Mary also ist alles andere als eine komische Figur, was eine Schwächung ausgerechnet der Titelheldin bewirkt, da sie als Zentrum der abstrusen Balzvorgänge nurmehr freundlich bis fassungslos auf die stetig wachsende Schar der Bewunderer reagieren darf.

Zuallererst wäre da Ted, ihr Verehrer aus Highschool-Zeiten. Der Regisseur und Schauspieler Ben Stiller, der in »Reality Bites« Winona Ryder erfolglos umwarb, hat diesmal mehr Glück, wenn auch ein Reißverschluß, ein schmieriger Privatdetektiv, ein Angelhaken in der Backe, ein wildgewordener Pinscher und derlei Unbill mehr das Liebesglück vertagen. Wie Cameron Diaz' Liebreiz erhebt sich auch Stillers Scheu über die aufgepropfte Brachialkomik, wirken beide verheizt in einem Film, der mit jeder Figur, jeder Szene und jedem Dialog das Plakative sucht. Die restliche Besetzung ist dann auch konsequent auf Charge angelegt. Matt Dillon als White-Trash-Detektiv karikiert wie Marys weitere Adoranten in Form eines hibbeligen Pizzaboten, eines ausschlaggeplagten Soziopathen oder eines tumben Footballstars den amerikanischen Prototypen des ultimativen jerk.

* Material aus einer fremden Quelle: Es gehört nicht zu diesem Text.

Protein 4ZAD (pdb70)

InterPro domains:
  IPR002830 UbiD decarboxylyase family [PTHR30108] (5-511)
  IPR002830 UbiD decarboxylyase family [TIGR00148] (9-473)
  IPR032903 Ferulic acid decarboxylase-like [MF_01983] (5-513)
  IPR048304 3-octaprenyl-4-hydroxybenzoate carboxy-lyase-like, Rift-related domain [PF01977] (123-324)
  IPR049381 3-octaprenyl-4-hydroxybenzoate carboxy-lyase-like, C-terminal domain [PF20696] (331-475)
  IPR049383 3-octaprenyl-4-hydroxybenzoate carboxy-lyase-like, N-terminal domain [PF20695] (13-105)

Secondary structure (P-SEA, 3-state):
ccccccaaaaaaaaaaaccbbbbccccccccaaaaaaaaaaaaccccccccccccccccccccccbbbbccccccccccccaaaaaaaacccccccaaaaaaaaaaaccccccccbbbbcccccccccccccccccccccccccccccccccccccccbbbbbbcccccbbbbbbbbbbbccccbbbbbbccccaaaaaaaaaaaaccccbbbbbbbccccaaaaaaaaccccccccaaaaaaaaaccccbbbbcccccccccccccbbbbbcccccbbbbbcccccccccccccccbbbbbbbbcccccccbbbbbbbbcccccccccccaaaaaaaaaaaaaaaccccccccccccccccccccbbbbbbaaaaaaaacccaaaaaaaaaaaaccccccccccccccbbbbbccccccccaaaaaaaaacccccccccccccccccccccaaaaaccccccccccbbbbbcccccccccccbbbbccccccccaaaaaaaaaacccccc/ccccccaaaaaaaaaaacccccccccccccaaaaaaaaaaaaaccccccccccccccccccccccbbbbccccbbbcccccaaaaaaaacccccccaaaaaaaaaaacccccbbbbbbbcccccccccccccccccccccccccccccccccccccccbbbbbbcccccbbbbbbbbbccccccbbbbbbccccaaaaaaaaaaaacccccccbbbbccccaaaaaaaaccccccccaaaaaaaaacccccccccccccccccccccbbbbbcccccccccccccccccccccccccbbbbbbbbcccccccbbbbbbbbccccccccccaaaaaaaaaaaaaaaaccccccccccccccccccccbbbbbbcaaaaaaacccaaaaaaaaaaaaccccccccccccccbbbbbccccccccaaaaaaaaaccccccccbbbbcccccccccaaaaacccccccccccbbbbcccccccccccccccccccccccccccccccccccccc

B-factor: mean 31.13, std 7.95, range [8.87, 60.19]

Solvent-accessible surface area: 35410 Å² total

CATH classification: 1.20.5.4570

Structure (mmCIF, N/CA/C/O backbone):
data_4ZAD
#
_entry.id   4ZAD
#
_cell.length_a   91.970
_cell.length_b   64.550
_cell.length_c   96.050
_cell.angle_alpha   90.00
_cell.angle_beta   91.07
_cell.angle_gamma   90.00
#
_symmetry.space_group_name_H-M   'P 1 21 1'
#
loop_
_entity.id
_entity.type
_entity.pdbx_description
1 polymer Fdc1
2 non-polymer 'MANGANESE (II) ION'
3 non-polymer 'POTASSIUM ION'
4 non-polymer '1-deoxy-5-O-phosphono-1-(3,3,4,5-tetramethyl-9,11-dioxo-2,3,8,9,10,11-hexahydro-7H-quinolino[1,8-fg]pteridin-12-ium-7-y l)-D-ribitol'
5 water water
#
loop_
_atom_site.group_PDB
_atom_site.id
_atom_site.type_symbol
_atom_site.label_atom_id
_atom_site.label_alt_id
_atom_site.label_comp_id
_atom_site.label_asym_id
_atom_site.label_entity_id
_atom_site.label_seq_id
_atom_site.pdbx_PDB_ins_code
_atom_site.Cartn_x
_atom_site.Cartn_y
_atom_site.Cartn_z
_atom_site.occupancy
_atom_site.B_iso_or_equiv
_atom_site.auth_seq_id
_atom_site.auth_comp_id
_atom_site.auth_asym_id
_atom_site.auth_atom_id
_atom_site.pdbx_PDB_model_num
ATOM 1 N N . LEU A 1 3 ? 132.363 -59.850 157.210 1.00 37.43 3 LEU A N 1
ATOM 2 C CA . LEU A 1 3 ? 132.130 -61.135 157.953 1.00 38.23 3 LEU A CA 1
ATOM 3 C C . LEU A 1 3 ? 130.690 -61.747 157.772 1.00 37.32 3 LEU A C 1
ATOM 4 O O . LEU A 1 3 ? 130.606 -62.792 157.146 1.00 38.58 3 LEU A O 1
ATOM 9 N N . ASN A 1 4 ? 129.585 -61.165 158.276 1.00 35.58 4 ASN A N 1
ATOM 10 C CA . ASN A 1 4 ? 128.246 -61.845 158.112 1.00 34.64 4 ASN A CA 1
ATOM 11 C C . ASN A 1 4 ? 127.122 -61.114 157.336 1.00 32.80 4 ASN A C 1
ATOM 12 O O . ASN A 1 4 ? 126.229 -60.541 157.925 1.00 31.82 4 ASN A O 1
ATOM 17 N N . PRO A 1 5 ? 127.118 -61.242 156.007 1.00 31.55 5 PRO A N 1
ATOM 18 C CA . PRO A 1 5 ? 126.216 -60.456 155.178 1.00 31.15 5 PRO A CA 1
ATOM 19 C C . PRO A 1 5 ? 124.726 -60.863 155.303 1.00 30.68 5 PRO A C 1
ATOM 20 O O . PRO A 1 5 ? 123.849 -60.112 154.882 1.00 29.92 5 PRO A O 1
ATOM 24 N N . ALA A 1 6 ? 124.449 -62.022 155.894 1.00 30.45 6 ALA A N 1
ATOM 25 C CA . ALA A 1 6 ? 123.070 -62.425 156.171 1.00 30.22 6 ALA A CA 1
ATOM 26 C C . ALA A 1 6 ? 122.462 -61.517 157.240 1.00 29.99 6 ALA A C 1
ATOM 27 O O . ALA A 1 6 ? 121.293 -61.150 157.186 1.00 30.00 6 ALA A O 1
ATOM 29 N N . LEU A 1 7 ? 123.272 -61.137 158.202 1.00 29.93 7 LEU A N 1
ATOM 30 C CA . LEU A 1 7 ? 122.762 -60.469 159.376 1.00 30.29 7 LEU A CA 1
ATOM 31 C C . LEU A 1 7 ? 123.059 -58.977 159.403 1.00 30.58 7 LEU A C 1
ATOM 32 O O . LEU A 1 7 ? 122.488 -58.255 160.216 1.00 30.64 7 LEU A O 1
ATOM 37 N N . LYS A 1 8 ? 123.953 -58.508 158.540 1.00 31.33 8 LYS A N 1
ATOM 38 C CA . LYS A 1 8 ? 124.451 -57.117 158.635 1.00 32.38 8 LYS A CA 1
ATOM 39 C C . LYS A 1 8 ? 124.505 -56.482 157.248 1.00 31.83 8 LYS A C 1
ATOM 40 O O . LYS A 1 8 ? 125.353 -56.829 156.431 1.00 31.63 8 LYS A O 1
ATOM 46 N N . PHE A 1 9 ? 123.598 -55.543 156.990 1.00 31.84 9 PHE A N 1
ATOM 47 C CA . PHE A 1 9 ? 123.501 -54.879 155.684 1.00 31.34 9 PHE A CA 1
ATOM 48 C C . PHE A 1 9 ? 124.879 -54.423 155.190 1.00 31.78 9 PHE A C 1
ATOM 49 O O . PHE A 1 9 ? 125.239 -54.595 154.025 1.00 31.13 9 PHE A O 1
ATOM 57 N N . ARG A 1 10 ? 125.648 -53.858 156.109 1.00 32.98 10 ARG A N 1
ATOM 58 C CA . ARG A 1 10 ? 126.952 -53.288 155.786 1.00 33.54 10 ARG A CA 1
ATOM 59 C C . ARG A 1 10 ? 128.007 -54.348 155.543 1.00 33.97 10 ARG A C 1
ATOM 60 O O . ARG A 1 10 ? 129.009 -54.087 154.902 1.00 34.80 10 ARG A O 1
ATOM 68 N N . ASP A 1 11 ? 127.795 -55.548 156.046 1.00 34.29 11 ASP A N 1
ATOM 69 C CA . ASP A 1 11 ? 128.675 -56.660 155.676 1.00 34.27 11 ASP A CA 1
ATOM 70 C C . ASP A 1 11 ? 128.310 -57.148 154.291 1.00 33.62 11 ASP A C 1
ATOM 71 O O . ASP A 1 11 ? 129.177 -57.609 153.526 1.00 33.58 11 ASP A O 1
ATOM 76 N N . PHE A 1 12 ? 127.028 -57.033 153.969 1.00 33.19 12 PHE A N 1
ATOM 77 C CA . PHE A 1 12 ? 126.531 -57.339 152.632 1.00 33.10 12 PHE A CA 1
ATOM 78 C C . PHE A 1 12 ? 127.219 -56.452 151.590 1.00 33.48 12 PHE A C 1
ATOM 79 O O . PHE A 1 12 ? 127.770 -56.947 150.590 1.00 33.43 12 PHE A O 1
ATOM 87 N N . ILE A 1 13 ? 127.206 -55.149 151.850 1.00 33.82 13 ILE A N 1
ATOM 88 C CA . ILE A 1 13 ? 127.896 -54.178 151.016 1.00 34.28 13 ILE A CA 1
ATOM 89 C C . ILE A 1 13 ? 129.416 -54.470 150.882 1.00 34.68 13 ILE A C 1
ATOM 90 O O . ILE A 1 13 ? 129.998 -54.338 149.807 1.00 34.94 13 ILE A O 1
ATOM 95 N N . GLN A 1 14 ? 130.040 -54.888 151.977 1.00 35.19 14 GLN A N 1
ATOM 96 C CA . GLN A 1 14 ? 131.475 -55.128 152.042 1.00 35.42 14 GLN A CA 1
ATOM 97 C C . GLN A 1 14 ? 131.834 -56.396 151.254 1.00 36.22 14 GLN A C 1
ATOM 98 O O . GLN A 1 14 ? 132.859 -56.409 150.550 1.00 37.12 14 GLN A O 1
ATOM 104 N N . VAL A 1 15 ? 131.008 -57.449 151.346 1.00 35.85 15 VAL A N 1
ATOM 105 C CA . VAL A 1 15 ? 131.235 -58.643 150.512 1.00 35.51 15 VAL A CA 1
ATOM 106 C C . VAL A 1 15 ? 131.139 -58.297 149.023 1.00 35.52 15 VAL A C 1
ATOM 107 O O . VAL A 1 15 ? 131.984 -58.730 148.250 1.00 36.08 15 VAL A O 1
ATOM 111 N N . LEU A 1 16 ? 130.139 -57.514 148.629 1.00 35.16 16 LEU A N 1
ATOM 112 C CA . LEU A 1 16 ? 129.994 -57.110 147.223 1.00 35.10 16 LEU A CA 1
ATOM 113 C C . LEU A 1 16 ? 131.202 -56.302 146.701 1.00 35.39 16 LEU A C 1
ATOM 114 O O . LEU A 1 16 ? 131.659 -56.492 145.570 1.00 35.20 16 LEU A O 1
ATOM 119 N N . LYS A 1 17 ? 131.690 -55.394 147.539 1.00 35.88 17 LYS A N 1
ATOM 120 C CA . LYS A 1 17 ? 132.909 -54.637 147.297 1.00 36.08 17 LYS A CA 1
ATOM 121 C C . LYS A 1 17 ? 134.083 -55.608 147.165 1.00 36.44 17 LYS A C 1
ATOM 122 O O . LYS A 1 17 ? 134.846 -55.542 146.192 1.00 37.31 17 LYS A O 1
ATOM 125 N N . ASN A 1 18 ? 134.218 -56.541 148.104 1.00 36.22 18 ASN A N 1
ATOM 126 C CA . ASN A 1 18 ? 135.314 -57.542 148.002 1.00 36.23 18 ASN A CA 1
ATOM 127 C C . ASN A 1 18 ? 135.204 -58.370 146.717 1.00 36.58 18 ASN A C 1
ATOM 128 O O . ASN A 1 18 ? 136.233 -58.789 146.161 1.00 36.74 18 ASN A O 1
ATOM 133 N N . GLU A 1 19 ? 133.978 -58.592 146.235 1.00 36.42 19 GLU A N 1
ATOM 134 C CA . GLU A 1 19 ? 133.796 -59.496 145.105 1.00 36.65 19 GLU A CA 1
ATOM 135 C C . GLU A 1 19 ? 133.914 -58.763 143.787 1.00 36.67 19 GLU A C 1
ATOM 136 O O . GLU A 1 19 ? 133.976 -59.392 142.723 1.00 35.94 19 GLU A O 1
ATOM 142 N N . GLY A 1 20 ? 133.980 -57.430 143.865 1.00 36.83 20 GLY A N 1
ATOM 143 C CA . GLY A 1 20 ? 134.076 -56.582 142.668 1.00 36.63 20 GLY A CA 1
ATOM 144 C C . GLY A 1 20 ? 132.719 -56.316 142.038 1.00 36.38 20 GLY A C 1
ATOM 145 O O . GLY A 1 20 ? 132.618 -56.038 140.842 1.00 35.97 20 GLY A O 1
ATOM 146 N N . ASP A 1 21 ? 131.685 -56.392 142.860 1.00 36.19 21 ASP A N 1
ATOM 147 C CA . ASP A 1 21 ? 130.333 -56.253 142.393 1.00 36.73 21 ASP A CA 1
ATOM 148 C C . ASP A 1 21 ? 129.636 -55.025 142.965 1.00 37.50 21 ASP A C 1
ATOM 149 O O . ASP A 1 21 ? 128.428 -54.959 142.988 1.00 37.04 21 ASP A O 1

»Verrückt nach Mary« ist ein mühevoll an einigen furiosen Gags entlangkonzipiertes Stück Gebrauchskino, von dem auch nicht mehr in Erinnerung bleiben soll und wird als eben jene Gags und die Eitelkeit, mit der sie sich »gewagt« gebärden. Kein Wunder, daß als key visual für diesen Film das Bild von Cameron Diaz dient, auf dem ihr der spermaverklebte Pony als Tolle zu Berge steht. Geschmacklos ist das gar nicht mal, bloß zu wenig, auch für eine Komödie, gerade für eine Komödie.